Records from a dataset
§

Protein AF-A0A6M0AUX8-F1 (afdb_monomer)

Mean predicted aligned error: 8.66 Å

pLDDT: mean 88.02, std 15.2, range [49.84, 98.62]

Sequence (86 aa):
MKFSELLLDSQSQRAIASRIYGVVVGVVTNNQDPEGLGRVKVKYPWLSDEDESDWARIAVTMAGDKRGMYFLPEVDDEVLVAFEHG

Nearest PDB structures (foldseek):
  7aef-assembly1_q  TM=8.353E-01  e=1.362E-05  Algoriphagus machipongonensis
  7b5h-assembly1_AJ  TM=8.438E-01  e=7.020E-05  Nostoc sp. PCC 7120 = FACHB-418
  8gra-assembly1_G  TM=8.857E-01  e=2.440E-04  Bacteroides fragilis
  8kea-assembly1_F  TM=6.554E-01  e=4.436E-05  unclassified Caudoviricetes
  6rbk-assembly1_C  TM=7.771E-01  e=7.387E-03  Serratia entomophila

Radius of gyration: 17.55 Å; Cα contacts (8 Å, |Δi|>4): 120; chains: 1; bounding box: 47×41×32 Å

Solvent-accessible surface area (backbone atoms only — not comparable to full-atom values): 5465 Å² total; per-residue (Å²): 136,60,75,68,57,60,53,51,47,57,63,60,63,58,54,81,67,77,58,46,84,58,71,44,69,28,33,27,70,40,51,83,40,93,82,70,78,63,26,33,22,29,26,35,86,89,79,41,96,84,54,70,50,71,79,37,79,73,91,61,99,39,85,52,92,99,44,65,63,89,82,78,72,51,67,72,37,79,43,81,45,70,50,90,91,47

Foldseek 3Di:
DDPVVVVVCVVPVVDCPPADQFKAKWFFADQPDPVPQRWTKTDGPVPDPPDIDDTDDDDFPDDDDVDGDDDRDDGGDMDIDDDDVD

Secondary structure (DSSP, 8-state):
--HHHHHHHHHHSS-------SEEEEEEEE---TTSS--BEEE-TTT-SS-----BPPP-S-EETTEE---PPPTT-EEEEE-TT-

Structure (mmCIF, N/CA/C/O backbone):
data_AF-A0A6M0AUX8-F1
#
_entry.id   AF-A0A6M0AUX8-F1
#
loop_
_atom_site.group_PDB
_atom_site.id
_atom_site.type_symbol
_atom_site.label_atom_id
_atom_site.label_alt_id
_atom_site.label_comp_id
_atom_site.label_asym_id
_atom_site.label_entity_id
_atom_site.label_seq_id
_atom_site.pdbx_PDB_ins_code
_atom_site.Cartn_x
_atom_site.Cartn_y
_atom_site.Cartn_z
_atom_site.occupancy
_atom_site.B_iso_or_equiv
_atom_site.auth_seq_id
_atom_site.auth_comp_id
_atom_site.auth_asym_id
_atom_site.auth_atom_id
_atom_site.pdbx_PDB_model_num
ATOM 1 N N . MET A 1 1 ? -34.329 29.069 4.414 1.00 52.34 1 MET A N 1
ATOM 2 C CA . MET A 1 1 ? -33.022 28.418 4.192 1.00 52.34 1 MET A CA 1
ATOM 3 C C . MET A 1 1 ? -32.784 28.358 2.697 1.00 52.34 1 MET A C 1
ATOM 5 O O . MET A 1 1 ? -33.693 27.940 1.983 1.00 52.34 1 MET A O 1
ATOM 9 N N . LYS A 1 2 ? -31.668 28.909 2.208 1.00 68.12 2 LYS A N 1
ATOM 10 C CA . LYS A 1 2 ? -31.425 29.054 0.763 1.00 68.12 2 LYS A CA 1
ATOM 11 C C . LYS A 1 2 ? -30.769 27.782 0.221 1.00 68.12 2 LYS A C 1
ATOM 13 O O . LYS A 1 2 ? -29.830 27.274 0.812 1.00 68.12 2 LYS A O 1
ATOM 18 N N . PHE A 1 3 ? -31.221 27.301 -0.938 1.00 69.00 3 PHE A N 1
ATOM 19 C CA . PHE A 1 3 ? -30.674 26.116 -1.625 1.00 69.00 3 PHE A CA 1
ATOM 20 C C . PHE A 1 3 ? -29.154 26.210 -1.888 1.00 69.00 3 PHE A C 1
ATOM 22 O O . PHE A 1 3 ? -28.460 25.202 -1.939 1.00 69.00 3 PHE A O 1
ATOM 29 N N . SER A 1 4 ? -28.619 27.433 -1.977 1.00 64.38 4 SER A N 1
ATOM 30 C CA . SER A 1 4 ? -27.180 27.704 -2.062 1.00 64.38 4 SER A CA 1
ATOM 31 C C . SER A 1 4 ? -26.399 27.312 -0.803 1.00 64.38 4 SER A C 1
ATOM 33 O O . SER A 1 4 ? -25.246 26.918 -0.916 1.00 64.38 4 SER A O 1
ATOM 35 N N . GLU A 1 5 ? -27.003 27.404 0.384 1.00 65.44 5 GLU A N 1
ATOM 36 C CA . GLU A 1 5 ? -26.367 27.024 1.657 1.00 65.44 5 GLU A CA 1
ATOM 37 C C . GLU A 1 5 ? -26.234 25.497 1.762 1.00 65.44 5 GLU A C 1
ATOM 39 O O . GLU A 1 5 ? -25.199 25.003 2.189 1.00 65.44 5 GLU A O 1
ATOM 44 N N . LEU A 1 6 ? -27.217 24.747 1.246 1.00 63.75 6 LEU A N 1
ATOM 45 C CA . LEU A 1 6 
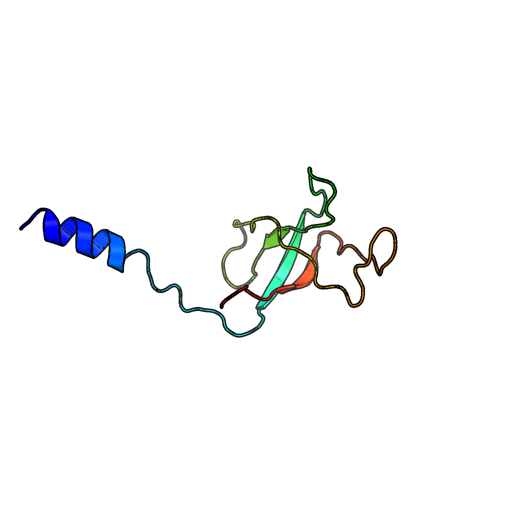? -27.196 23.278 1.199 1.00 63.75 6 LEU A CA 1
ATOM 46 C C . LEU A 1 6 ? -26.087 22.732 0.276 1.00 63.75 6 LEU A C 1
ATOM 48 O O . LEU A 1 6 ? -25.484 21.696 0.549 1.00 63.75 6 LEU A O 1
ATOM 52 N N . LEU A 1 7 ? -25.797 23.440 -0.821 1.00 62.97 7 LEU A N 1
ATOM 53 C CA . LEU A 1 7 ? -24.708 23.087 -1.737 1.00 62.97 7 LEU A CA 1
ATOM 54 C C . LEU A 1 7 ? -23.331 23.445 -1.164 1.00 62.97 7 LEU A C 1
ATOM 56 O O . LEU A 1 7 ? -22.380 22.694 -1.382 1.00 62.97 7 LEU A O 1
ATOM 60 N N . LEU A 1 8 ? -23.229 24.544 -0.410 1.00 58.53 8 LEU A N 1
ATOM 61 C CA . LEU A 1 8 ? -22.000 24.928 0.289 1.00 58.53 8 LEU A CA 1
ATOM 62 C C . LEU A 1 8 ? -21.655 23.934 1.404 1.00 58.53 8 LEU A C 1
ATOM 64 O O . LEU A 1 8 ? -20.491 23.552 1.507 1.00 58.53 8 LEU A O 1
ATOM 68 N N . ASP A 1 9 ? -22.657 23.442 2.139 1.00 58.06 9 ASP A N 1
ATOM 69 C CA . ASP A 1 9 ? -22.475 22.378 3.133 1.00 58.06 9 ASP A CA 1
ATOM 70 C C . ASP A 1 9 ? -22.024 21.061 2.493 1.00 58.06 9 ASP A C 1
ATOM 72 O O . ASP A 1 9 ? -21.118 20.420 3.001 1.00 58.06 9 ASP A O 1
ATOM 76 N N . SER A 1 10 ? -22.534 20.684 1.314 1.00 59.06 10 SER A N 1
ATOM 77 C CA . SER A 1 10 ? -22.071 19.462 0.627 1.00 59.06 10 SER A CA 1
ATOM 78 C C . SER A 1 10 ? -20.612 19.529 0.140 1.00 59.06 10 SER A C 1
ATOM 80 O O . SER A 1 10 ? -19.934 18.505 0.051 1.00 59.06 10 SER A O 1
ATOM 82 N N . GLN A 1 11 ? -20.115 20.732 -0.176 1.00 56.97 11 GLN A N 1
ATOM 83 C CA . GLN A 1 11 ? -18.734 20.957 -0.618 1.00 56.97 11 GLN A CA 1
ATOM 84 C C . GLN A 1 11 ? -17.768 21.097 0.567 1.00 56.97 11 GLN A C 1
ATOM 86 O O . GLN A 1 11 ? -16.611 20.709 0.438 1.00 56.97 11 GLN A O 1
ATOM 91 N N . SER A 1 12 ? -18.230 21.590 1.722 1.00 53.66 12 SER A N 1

§

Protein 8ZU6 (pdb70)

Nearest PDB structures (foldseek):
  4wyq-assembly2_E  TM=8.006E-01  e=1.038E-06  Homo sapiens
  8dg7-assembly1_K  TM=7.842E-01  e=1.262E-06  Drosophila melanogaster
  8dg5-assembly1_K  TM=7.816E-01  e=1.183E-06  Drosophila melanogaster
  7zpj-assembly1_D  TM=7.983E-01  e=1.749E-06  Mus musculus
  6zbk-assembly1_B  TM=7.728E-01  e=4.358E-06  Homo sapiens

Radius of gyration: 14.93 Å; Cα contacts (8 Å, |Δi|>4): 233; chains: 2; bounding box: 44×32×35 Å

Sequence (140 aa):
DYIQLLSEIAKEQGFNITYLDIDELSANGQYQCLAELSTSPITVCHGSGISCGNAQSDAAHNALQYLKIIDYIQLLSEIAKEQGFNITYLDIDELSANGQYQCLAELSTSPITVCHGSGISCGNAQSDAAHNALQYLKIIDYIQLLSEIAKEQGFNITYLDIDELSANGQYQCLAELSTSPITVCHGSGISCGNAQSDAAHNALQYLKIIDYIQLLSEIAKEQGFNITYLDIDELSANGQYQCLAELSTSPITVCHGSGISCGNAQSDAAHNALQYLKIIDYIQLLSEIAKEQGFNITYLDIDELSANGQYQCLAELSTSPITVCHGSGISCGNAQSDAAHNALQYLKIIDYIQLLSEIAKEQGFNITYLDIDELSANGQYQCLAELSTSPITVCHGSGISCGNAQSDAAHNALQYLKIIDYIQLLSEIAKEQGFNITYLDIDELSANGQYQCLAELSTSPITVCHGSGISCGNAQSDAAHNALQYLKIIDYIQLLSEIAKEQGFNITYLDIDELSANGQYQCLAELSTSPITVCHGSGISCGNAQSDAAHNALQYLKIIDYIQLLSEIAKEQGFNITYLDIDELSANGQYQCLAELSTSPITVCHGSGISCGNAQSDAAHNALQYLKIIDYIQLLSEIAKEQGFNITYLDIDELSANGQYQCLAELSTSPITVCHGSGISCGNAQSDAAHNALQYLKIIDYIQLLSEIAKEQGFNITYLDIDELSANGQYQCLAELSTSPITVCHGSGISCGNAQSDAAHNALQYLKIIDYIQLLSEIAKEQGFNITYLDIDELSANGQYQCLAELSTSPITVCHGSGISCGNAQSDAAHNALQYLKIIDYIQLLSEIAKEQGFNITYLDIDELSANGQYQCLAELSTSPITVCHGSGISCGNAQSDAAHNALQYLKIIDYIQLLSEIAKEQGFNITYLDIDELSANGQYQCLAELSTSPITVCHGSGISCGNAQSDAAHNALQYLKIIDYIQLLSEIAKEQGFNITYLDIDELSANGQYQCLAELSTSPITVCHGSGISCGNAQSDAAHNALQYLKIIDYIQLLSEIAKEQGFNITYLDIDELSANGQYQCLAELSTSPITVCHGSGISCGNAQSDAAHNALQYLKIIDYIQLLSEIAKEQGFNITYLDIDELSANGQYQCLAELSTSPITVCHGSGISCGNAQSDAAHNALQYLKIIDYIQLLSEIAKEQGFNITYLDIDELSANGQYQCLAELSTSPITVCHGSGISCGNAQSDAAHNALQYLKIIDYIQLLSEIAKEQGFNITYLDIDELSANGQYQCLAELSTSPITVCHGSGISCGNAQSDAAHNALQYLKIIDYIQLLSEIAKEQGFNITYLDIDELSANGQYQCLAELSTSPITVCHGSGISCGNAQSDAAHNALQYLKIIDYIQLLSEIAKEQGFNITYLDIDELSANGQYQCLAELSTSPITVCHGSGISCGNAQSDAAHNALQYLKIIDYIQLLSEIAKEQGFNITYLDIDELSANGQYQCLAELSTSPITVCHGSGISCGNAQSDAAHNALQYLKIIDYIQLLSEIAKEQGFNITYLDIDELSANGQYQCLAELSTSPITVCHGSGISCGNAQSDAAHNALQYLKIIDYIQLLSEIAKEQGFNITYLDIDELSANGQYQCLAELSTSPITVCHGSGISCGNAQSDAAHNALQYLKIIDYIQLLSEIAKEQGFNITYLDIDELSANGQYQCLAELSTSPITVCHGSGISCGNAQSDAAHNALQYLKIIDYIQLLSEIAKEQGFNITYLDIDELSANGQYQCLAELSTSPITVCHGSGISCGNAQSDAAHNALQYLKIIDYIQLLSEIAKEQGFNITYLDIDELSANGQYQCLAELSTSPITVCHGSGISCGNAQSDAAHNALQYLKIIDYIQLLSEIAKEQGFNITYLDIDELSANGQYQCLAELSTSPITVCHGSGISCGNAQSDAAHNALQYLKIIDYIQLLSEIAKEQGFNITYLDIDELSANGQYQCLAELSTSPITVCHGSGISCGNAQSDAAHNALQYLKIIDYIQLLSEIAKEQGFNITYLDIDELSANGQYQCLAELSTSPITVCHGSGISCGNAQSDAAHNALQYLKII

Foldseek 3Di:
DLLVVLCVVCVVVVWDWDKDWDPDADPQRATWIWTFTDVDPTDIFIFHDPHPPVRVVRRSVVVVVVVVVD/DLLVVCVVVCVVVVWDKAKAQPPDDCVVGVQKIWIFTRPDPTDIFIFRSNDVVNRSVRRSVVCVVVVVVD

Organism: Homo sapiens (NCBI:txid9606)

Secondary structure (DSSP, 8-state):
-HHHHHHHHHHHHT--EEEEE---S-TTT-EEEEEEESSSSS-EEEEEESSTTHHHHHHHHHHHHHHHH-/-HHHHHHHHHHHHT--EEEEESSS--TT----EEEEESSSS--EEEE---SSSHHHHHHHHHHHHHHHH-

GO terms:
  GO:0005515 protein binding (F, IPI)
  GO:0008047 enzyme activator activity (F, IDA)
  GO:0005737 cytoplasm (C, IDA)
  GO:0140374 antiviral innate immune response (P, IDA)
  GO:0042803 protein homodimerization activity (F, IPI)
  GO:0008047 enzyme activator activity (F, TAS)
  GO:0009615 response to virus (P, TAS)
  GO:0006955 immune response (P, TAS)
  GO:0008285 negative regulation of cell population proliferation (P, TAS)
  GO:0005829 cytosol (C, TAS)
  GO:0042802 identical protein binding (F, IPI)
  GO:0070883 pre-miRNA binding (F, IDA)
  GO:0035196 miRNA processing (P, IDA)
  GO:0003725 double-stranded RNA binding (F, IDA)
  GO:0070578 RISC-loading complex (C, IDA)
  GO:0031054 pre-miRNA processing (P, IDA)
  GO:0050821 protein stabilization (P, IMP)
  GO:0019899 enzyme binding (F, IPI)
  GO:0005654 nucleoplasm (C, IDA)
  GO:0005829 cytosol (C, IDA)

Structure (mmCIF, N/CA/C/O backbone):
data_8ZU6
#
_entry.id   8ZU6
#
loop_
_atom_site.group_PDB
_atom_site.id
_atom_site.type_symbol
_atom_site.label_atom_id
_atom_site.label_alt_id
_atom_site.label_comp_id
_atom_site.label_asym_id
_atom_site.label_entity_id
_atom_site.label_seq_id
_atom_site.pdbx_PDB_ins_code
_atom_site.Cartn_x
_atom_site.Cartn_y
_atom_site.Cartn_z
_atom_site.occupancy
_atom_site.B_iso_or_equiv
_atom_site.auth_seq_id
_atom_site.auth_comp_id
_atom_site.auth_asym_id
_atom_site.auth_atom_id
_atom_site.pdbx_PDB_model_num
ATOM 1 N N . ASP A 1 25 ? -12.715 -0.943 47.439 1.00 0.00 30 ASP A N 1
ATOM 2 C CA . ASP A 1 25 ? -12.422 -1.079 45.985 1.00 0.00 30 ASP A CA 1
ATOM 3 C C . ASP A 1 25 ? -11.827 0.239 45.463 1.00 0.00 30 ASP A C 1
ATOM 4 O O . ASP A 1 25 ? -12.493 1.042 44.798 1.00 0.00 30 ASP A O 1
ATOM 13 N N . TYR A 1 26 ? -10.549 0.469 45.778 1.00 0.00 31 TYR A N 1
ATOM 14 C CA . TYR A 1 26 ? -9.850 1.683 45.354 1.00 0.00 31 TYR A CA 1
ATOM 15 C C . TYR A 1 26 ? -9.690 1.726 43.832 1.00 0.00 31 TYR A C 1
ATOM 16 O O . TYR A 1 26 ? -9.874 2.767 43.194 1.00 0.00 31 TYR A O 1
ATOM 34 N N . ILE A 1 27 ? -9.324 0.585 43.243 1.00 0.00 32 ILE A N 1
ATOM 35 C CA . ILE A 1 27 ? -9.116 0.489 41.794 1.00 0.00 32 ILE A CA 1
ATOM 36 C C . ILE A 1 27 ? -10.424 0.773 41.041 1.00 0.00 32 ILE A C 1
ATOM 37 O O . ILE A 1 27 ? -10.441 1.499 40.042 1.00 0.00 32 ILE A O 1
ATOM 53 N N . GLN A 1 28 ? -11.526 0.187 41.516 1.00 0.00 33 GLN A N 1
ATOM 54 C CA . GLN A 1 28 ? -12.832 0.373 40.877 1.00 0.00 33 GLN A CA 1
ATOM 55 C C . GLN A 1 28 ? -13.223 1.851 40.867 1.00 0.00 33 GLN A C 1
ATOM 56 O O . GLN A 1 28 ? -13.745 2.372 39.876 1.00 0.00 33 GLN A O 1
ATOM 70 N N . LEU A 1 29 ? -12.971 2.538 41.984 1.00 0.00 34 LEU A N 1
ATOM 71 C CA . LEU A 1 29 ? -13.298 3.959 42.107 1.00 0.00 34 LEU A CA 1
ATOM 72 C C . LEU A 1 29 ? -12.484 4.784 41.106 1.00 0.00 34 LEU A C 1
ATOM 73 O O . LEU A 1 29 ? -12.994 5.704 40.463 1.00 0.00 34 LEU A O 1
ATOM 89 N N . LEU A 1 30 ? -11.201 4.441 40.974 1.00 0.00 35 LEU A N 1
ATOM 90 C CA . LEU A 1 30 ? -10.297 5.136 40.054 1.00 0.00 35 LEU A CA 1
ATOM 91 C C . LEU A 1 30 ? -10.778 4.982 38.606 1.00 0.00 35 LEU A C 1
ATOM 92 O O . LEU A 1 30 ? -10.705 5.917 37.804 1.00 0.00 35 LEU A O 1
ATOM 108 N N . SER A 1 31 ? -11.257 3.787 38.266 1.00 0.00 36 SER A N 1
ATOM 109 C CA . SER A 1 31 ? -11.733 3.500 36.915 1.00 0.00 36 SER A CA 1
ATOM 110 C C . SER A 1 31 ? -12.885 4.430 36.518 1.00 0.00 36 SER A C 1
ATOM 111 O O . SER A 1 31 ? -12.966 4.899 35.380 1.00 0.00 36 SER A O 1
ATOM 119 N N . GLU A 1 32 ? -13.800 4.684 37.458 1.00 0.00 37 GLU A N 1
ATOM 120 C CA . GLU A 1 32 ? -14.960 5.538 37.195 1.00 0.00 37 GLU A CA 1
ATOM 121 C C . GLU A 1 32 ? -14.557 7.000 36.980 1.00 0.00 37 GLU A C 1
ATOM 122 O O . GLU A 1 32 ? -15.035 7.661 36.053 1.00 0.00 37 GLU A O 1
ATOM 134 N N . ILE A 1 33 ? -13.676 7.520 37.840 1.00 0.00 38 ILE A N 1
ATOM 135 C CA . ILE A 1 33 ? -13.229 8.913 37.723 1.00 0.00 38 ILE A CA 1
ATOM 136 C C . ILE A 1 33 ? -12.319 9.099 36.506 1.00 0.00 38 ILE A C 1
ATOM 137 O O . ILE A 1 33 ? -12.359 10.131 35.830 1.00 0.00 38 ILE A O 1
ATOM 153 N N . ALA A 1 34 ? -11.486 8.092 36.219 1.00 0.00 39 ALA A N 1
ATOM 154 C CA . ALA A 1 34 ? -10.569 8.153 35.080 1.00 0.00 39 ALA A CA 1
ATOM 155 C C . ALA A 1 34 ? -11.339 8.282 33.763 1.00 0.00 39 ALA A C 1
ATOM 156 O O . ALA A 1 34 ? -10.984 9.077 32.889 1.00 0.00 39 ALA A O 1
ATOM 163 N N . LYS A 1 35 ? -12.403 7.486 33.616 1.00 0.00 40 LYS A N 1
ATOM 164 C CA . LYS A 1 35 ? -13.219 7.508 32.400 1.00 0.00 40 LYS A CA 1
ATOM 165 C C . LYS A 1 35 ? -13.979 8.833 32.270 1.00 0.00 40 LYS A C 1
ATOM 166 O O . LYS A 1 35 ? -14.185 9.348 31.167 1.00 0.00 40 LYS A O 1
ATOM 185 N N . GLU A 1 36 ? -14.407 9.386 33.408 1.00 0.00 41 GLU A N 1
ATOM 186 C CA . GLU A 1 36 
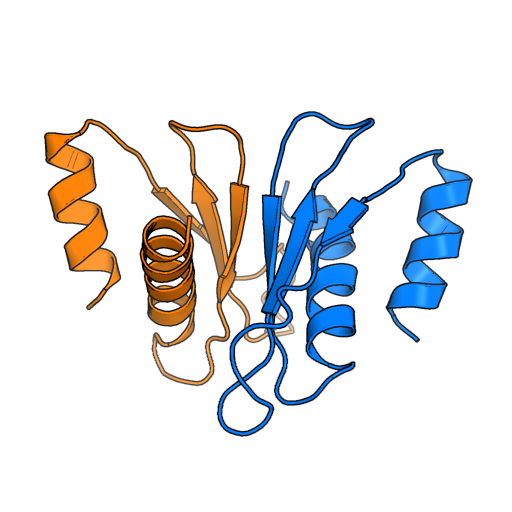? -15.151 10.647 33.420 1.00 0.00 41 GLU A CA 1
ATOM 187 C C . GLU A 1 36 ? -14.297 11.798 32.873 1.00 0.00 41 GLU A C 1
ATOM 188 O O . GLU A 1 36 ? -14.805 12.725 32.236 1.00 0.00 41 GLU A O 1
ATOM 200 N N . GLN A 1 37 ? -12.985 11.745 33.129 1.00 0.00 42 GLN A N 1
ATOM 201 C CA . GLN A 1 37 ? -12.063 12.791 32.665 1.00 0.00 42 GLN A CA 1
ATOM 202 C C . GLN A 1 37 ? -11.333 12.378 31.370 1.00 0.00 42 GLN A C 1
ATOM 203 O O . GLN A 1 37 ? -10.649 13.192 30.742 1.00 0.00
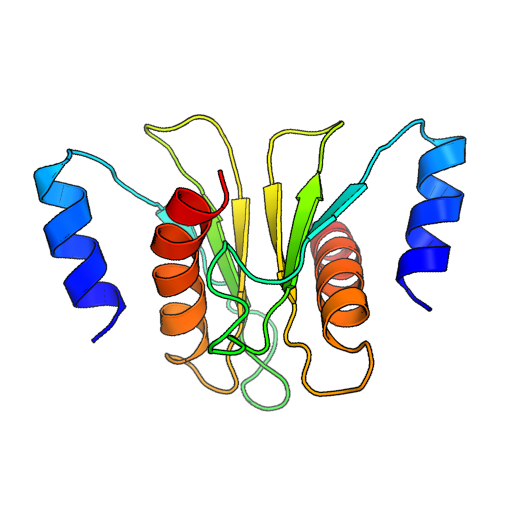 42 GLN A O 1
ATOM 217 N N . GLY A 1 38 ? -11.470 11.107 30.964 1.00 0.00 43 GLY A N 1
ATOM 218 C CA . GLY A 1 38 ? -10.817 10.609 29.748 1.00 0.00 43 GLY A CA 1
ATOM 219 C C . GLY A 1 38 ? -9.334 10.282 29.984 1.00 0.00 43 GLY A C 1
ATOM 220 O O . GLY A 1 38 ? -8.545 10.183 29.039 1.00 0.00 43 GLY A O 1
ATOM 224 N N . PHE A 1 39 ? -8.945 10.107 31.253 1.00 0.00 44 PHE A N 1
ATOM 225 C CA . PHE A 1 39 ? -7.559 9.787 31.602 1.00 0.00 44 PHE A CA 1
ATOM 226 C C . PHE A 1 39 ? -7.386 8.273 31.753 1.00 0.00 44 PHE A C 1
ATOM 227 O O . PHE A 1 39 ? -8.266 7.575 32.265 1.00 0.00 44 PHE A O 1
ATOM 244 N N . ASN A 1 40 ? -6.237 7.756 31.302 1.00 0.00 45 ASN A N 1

§

◆ PROMPT:
Retype the entries above exactly, but only from the line containing "Protein AF-A0A6M0AUX8-F1 (afdb_monomer)" through the line containing "Radius of gyration: 17.55", both included.

◆ ANSWER SECTION:
Protein AF-A0A6M0AUX8-F1 (afdb_monomer)

Mean predicted aligned error: 8.66 Å

pLDDT: mean 88.02, std 15.2, range [49.84, 98.62]

Sequence (86 aa):
MKFSELLLDSQSQRAIASRIYGVVVGVVTNNQDPEGLGRVKVKYPWLSDEDESDWARIAVTMAGDKRGMYFLPEVDDEVLVAFEHG

Nearest PDB structures (foldseek):
  7aef-assembly1_q  TM=8.353E-01  e=1.362E-05  Algoriphagus machipongonensis
  7b5h-assembly1_AJ  TM=8.438E-01  e=7.020E-05  Nostoc sp. PCC 7120 = FACHB-418
  8gra-assembly1_G  TM=8.857E-01  e=2.440E-04  Bacteroides fragilis
  8kea-assembly1_F  TM=6.554E-01  e=4.436E-05  unclassified Caudoviricetes
  6rbk-assembly1_C  TM=7.771E-01  e=7.387E-03  Serratia entomophila

Radius of gyration: 17.55 Å; Cα contacts (8 Å, |Δi|>4): 120; chains: 1; bounding box: 47×41×32 Å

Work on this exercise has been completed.